### Work item
Among the entries below, take the line with "ATOM 18 C C" and the line with "ATOM 44 C C", and output them and every line between them exactly, with nothing else.

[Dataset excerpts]
----------------
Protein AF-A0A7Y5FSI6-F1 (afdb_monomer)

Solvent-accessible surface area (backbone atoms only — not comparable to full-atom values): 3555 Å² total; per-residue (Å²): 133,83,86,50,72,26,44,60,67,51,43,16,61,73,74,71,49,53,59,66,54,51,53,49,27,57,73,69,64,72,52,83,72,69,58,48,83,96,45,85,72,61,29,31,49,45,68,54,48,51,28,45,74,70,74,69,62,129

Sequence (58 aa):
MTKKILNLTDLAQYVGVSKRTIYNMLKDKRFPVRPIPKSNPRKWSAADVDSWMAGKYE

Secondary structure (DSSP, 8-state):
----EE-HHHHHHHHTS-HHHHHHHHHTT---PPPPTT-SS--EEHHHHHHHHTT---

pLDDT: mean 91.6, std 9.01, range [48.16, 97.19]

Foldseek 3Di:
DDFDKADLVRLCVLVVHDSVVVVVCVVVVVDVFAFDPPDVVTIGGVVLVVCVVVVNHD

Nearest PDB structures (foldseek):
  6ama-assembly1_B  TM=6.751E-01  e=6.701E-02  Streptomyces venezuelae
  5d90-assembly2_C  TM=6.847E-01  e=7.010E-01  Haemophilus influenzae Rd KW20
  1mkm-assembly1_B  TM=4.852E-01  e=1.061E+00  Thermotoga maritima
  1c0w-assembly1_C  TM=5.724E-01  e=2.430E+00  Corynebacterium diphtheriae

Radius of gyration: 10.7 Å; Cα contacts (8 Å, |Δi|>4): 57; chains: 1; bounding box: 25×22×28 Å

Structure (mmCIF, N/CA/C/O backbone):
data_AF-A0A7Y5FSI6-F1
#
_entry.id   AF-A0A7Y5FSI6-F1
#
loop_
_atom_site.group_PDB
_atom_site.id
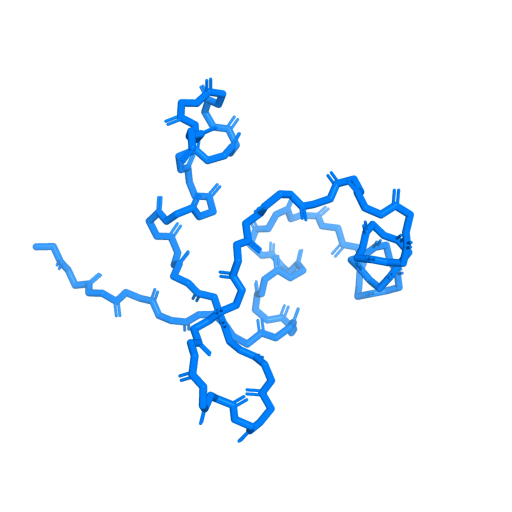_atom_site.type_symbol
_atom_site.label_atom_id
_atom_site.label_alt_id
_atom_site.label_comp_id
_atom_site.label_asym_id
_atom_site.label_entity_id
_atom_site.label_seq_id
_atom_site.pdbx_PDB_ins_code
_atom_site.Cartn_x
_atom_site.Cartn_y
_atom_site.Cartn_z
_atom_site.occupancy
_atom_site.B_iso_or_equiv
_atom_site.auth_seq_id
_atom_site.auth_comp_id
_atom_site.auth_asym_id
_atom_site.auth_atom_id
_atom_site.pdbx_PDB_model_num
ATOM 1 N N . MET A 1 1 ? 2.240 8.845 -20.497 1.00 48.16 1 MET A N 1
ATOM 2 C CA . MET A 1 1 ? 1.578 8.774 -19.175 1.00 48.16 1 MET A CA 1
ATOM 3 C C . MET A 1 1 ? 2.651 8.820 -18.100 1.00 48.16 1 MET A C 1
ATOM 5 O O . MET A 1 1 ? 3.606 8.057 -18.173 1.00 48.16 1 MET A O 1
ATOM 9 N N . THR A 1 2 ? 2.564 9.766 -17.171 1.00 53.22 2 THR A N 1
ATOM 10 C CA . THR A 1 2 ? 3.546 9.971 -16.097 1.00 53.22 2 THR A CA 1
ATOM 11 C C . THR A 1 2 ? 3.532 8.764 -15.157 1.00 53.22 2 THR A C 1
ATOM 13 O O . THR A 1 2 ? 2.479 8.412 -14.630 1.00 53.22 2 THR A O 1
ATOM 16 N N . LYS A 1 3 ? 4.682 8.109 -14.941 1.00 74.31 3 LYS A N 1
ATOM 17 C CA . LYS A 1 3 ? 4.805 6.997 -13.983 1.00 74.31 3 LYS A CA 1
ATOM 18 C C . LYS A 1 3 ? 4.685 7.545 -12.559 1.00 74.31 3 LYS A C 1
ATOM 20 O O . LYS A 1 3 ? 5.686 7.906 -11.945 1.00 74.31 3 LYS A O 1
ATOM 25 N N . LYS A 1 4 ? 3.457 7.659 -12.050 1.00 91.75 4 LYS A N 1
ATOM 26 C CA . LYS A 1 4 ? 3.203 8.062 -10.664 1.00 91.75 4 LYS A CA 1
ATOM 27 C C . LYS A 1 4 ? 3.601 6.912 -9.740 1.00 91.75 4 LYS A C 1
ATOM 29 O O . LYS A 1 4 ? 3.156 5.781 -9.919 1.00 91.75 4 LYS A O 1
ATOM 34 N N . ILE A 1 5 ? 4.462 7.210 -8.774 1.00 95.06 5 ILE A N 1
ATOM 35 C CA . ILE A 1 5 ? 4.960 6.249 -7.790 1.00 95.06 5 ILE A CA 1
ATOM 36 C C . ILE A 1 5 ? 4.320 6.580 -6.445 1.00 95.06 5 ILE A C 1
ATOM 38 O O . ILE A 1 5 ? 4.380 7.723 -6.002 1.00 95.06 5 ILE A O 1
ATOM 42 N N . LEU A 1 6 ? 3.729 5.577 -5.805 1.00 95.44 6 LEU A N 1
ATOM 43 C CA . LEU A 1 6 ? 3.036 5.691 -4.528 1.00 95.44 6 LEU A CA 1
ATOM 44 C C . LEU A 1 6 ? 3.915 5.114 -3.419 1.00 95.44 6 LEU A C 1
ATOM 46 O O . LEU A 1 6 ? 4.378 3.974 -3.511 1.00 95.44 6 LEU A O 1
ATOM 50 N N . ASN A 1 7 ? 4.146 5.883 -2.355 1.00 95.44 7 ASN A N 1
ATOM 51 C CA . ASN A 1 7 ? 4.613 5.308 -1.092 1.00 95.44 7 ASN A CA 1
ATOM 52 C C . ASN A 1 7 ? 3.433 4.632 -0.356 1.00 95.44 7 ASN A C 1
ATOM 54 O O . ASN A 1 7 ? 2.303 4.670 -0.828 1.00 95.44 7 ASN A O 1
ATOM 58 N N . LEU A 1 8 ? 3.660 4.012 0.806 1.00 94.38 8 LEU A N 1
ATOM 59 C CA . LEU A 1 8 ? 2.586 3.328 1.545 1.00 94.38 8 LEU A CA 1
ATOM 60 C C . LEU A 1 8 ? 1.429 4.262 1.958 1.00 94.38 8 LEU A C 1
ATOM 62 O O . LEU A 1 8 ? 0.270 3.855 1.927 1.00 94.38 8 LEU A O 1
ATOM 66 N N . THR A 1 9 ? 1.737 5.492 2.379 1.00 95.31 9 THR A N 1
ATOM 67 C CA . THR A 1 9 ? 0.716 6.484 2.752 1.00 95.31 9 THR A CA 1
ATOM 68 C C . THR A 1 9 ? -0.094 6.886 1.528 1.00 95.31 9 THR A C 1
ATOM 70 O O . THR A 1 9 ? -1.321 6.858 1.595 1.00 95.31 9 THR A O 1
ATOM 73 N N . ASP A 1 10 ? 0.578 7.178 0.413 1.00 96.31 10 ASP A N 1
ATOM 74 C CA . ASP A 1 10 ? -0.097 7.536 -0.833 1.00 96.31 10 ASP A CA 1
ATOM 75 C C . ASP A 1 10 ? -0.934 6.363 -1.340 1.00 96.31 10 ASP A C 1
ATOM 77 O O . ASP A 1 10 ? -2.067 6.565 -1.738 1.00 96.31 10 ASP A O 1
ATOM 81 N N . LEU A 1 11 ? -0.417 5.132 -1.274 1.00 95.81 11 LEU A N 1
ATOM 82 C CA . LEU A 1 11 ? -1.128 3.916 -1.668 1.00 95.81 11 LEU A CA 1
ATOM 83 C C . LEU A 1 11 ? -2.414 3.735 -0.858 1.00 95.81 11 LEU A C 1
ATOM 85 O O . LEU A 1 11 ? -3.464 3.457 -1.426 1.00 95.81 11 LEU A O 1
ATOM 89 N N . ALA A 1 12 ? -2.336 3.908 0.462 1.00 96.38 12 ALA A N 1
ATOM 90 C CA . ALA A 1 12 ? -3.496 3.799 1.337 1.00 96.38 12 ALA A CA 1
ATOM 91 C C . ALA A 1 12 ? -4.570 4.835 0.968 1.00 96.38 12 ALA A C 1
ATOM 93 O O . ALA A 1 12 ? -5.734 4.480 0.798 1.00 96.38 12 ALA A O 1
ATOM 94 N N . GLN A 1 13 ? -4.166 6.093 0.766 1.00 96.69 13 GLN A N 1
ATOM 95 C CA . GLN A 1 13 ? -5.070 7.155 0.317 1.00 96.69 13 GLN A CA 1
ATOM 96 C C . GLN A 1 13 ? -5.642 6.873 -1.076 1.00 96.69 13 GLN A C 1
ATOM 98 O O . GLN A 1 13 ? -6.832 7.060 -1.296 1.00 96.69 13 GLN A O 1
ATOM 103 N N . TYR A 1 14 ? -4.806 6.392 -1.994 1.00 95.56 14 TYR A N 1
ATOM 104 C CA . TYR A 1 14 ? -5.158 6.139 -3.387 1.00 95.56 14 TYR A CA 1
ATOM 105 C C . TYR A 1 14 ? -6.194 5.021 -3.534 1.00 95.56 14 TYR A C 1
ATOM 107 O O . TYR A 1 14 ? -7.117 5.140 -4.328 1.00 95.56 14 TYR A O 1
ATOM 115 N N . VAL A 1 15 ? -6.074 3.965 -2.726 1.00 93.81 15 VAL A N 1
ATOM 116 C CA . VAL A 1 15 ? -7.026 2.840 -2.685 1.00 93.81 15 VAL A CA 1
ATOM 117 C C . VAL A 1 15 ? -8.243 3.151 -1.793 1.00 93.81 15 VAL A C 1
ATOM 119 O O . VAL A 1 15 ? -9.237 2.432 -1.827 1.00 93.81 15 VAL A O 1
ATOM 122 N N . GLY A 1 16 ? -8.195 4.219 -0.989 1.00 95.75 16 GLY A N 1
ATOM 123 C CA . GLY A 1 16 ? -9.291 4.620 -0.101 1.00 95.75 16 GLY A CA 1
----------------
### Solution
ATOM 18 C C . LYS A 1 3 ? 4.685 7.545 -12.559 1.00 74.31 3 LYS A C 1
ATOM 20 O O . LYS A 1 3 ? 5.686 7.906 -11.945 1.00 74.31 3 LYS A O 1
ATOM 25 N N . LYS A 1 4 ? 3.457 7.659 -12.050 1.00 91.75 4 LYS A N 1
ATOM 26 C CA . LYS A 1 4 ? 3.203 8.062 -10.664 1.00 91.75 4 LYS A CA 1
ATOM 27 C C . LYS A 1 4 ? 3.601 6.912 -9.740 1.00 91.75 4 LYS A C 1
ATOM 29 O O . LYS A 1 4 ? 3.156 5.781 -9.919 1.00 91.75 4 LYS A O 1
ATOM 34 N N . ILE A 1 5 ? 4.462 7.210 -8.774 1.00 95.06 5 ILE A N 1
ATOM 35 C CA . ILE A 1 5 ? 4.960 6.249 -7.790 1.00 95.06 5 ILE A CA 1
ATOM 36 C C . ILE A 1 5 ? 4.320 6.580 -6.445 1.00 95.06 5 ILE A C 1
ATOM 38 O O . ILE A 1 5 ? 4.380 7.723 -6.002 1.00 95.06 5 ILE A O 1
ATOM 42 N N . LEU A 1 6 ? 3.729 5.577 -5.805 1.00 95.44 6 LEU A N 1
ATOM 43 C CA . LEU A 1 6 ? 3.036 5.691 -4.528 1.00 95.44 6 LEU A CA 1
ATOM 44 C C . LEU A 1 6 ? 3.915 5.114 -3.419 1.00 95.44 6 LEU A C 1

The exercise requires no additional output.